[Opening MATERIAL PROVIDED section]
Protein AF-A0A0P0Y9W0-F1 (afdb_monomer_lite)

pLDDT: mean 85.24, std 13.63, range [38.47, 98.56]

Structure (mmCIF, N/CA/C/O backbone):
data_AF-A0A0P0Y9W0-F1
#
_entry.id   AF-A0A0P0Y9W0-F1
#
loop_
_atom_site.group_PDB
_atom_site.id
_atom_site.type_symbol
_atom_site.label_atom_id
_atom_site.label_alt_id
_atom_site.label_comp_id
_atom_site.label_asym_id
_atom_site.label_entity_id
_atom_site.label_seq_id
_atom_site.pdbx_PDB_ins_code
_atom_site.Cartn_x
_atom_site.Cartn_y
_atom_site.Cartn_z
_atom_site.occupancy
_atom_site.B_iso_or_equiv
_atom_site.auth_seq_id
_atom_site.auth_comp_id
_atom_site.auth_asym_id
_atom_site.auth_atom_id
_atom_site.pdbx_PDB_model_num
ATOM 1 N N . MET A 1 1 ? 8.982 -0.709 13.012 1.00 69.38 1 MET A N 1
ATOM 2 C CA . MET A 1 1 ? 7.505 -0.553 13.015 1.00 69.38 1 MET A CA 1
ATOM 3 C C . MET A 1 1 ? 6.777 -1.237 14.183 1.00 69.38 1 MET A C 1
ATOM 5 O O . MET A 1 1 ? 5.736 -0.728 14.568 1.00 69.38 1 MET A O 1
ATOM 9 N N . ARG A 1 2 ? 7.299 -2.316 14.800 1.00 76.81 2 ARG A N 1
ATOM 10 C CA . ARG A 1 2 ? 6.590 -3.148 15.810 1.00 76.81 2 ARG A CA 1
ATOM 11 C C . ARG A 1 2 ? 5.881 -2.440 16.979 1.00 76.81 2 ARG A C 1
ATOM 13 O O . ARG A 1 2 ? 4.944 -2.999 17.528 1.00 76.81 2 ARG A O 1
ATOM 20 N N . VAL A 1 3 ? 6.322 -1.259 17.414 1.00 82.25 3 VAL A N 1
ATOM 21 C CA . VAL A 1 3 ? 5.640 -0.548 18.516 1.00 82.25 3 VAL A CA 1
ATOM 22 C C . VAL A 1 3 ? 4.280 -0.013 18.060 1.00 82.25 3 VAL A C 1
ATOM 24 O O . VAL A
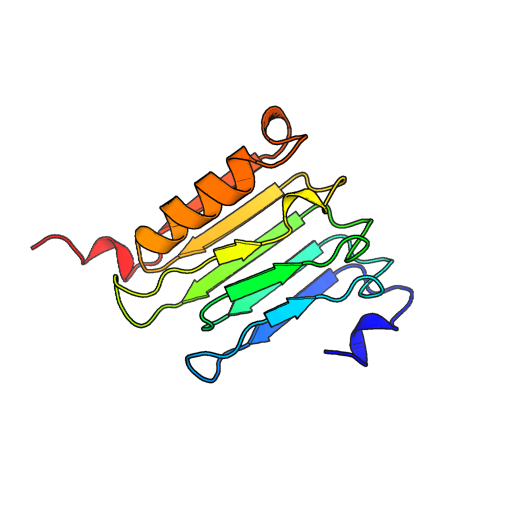 1 3 ? 3.294 -0.129 18.780 1.00 82.25 3 VAL A O 1
ATOM 27 N N . LEU A 1 4 ? 4.213 0.510 16.834 1.00 85.50 4 LEU A N 1
ATOM 28 C CA . LEU A 1 4 ? 2.997 1.100 16.272 1.00 85.50 4 LEU A CA 1
ATOM 29 C C . LEU A 1 4 ? 1.929 0.041 15.979 1.00 85.50 4 LEU A C 1
ATOM 31 O O . LEU A 1 4 ? 0.738 0.329 16.045 1.00 85.50 4 LEU A O 1
ATOM 35 N N . THR A 1 5 ? 2.348 -1.195 15.699 1.00 86.06 5 THR A N 1
ATOM 36 C CA . THR A 1 5 ? 1.449 -2.294 15.317 1.00 86.06 5 THR A CA 1
ATOM 37 C C . THR A 1 5 ? 0.523 -2.728 16.451 1.00 86.06 5 THR A C 1
ATOM 39 O O . THR A 1 5 ? -0.519 -3.325 16.194 1.00 86.06 5 THR A O 1
ATOM 42 N N . ARG A 1 6 ? 0.879 -2.392 17.699 1.00 84.50 6 ARG A N 1
ATOM 43 C CA . ARG A 1 6 ? 0.133 -2.729 18.920 1.00 84.50 6 ARG A CA 1
ATOM 44 C C . ARG A 1 6 ? -0.795 -1.619 19.403 1.00 84.50 6 ARG A C 1
ATOM 46 O O . ARG A 1 6 ? -1.438 -1.788 20.434 1.00 84.50 6 ARG A O 1
ATOM 53 N N . LEU A 1 7 ? -0.856 -0.488 18.702 1.00 89.12 7 LEU A N 1
ATOM 54 C CA . LEU A 1 7 ? -1.746 0.608 19.063 1.00 89.12 7 LEU A CA 1
ATOM 55 C C . LEU A 1 7 ? -3.191 0.225 18.692 1.00 89.12 7 LEU A C 1
ATOM 57 O O . LEU A 1 7 ? -3.518 0.173 17.504 1.00 89.12 7 LEU A O 1
ATOM 61 N N . PRO A 1 8 ? -4.077 -0.036 19.674 1.00 87.44 8 PRO A N 1
ATOM 62 C CA . PRO A 1 8 ? -5.370 -0.683 19.423 1.00 87.44 8 PRO A CA 1
ATOM 63 C C . PRO A 1 8 ? -6.354 0.197 18.644 1.00 87.44 8 PRO A C 1
ATOM 65 O O . PRO A 1 8 ? -7.298 -0.312 18.046 1.00 87.44 8 PRO A O 1
ATOM 68 N N . CYS A 1 9 ? -6.133 1.512 18.643 1.00 93.12 9 CYS A N 1
ATOM 69 C CA . CYS A 1 9 ? -7.000 2.498 18.000 1.00 93.12 9 CYS A CA 1
ATOM 70 C C . CYS A 1 9 ? -6.311 3.232 16.841 1.00 93.12 9 CYS A C 1
ATOM 72 O O . CYS A 1 9 ? -6.843 4.234 16.364 1.00 93.12 9 CYS A O 1
ATOM 74 N N . LEU A 1 10 ? -5.128 2.786 16.400 1.00 95.44 10 LEU A N 1
ATOM 75 C CA . LEU A 1 10 ? -4.426 3.434 15.294 1.00 95.44 10 LEU A CA 1
ATOM 76 C C . LEU A 1 10 ? -5.194 3.192 13.990 1.00 95.44 10 LEU A C 1
ATOM 78 O O . LEU A 1 10 ? -5.117 2.114 13.406 1.00 95.44 10 LEU A O 1
ATOM 82 N N . ALA A 1 11 ? -5.958 4.198 13.567 1.00 96.81 11 ALA A N 1
ATOM 83 C CA . ALA A 1 11 ? -6.799 4.150 12.372 1.00 96.81 11 ALA A CA 1
ATOM 84 C C . ALA A 1 11 ? -6.134 4.781 11.137 1.00 96.81 11 ALA A C 1
ATOM 86 O O . ALA A 1 11 ? -6.472 4.406 10.016 1.00 96.81 11 ALA A O 1
ATOM 87 N N . TYR A 1 12 ? -5.186 5.694 11.348 1.00 97.69 12 TYR A N 1
ATOM 88 C CA . TYR A 1 12 ? -4.422 6.380 10.310 1.00 97.69 12 TYR A CA 1
ATOM 89 C C . TYR A 1 12 ? -2.932 6.292 10.633 1.00 97.69 12 TYR A C 1
ATOM 91 O O . TYR A 1 12 ? -2.539 6.478 11.788 1.00 97.69 12 TYR A O 1
ATOM 99 N N . LEU A 1 13 ? -2.114 6.022 9.620 1.00 95.62 13 LEU A N 1
ATOM 100 C CA . LEU A 1 13 ? -0.669 5.923 9.749 1.00 95.62 13 LEU A CA 1
ATOM 101 C C . LEU A 1 13 ? 0.008 6.540 8.526 1.00 95.62 13 LEU A C 1
ATOM 103 O O . LEU A 1 13 ? -0.195 6.074 7.410 1.00 95.62 13 LEU A O 1
ATOM 107 N N . ASP A 1 14 ? 0.839 7.553 8.761 1.00 95.69 14 ASP A N 1
ATOM 108 C CA . ASP A 1 14 ? 1.737 8.135 7.763 1.00 95.69 14 ASP A CA 1
ATOM 109 C C . ASP A 1 14 ? 3.173 7.769 8.143 1.00 95.69 14 ASP A C 1
ATOM 111 O O . ASP A 1 14 ? 3.627 8.074 9.251 1.00 95.69 14 ASP A O 1
ATOM 115 N N . LEU A 1 15 ? 3.862 7.051 7.262 1.00 91.12 15 LEU A N 1
ATOM 116 C CA . LEU A 1 15 ? 5.222 6.581 7.471 1.00 91.12 15 LEU A CA 1
ATOM 117 C C . LEU A 1 15 ? 6.116 6.961 6.307 1.00 91.12 15 LEU A C 1
ATOM 119 O O . LEU A 1 15 ? 5.754 6.857 5.137 1.00 91.12 15 LEU A O 1
ATOM 123 N N . GLN A 1 16 ? 7.347 7.301 6.660 1.00 89.44 16 GLN A N 1
ATOM 124 C CA . GLN A 1 16 ? 8.404 7.567 5.713 1.00 89.44 16 GLN A CA 1
ATOM 125 C C . GLN A 1 16 ? 9.592 6.644 5.998 1.00 89.44 16 GLN A C 1
ATOM 127 O O . GLN A 1 16 ? 10.212 6.713 7.056 1.00 89.44 16 GLN A O 1
ATOM 132 N N . ALA A 1 17 ? 9.892 5.765 5.044 1.00 82.31 17 ALA A N 1
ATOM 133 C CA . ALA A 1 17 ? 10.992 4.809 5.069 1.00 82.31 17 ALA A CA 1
[Closing MATERIAL PROVIDED section]
TASK ITEM:
Everything from the line containing "ATOM 108 C CA" to the last line of the material above must be copied exactly, and only that.

SOLUTION:
ATOM 108 C CA . ASP A 1 14 ? 1.737 8.135 7.763 1.00 95.69 14 ASP A CA 1
ATOM 109 C C . ASP A 1 14 ? 3.173 7.769 8.143 1.00 95.69 14 ASP A C 1
ATOM 111 O O . ASP A 1 14 ? 3.627 8.074 9.251 1.00 95.69 14 ASP A O 1
ATOM 115 N N . LEU A 1 15 ? 3.862 7.051 7.262 1.00 91.12 15 LEU A N 1
ATOM 116 C CA . LEU A 1 15 ? 5.222 6.581 7.471 1.00 91.12 15 LEU A CA 1
ATOM 117 C C . LEU A 1 15 ? 6.116 6.961 6.307 1.00 91.12 15 LEU A C 1
ATOM 119 O O . LEU A 1 15 ? 5.754 6.857 5.137 1.00 91.12 15 LEU A O 1
ATOM 123 N N . GLN A 1 16 ? 7.347 7.301 6.660 1.00 89.44 16 GLN A N 1
ATOM 124 C CA . GLN A 1 16 ? 8.404 7.567 5.713 1.00 89.44 16 GLN A CA 1
ATOM 125 C C . GLN A 1 16 ? 9.592 6.644 5.998 1.00 89.44 16 GLN A C 1
ATOM 127 O O . GLN A 1 16 ? 10.212 6.713 7.056 1.00 89.44 16 GLN A O 1
ATOM 132 N N . ALA A 1 17 ? 9.892 5.765 5.044 1.00 82.31 17 ALA A N 1
ATOM 133 C CA . ALA A 1 17 ? 10.992 4.809 5.069 1.00 82.31 17 ALA A CA 1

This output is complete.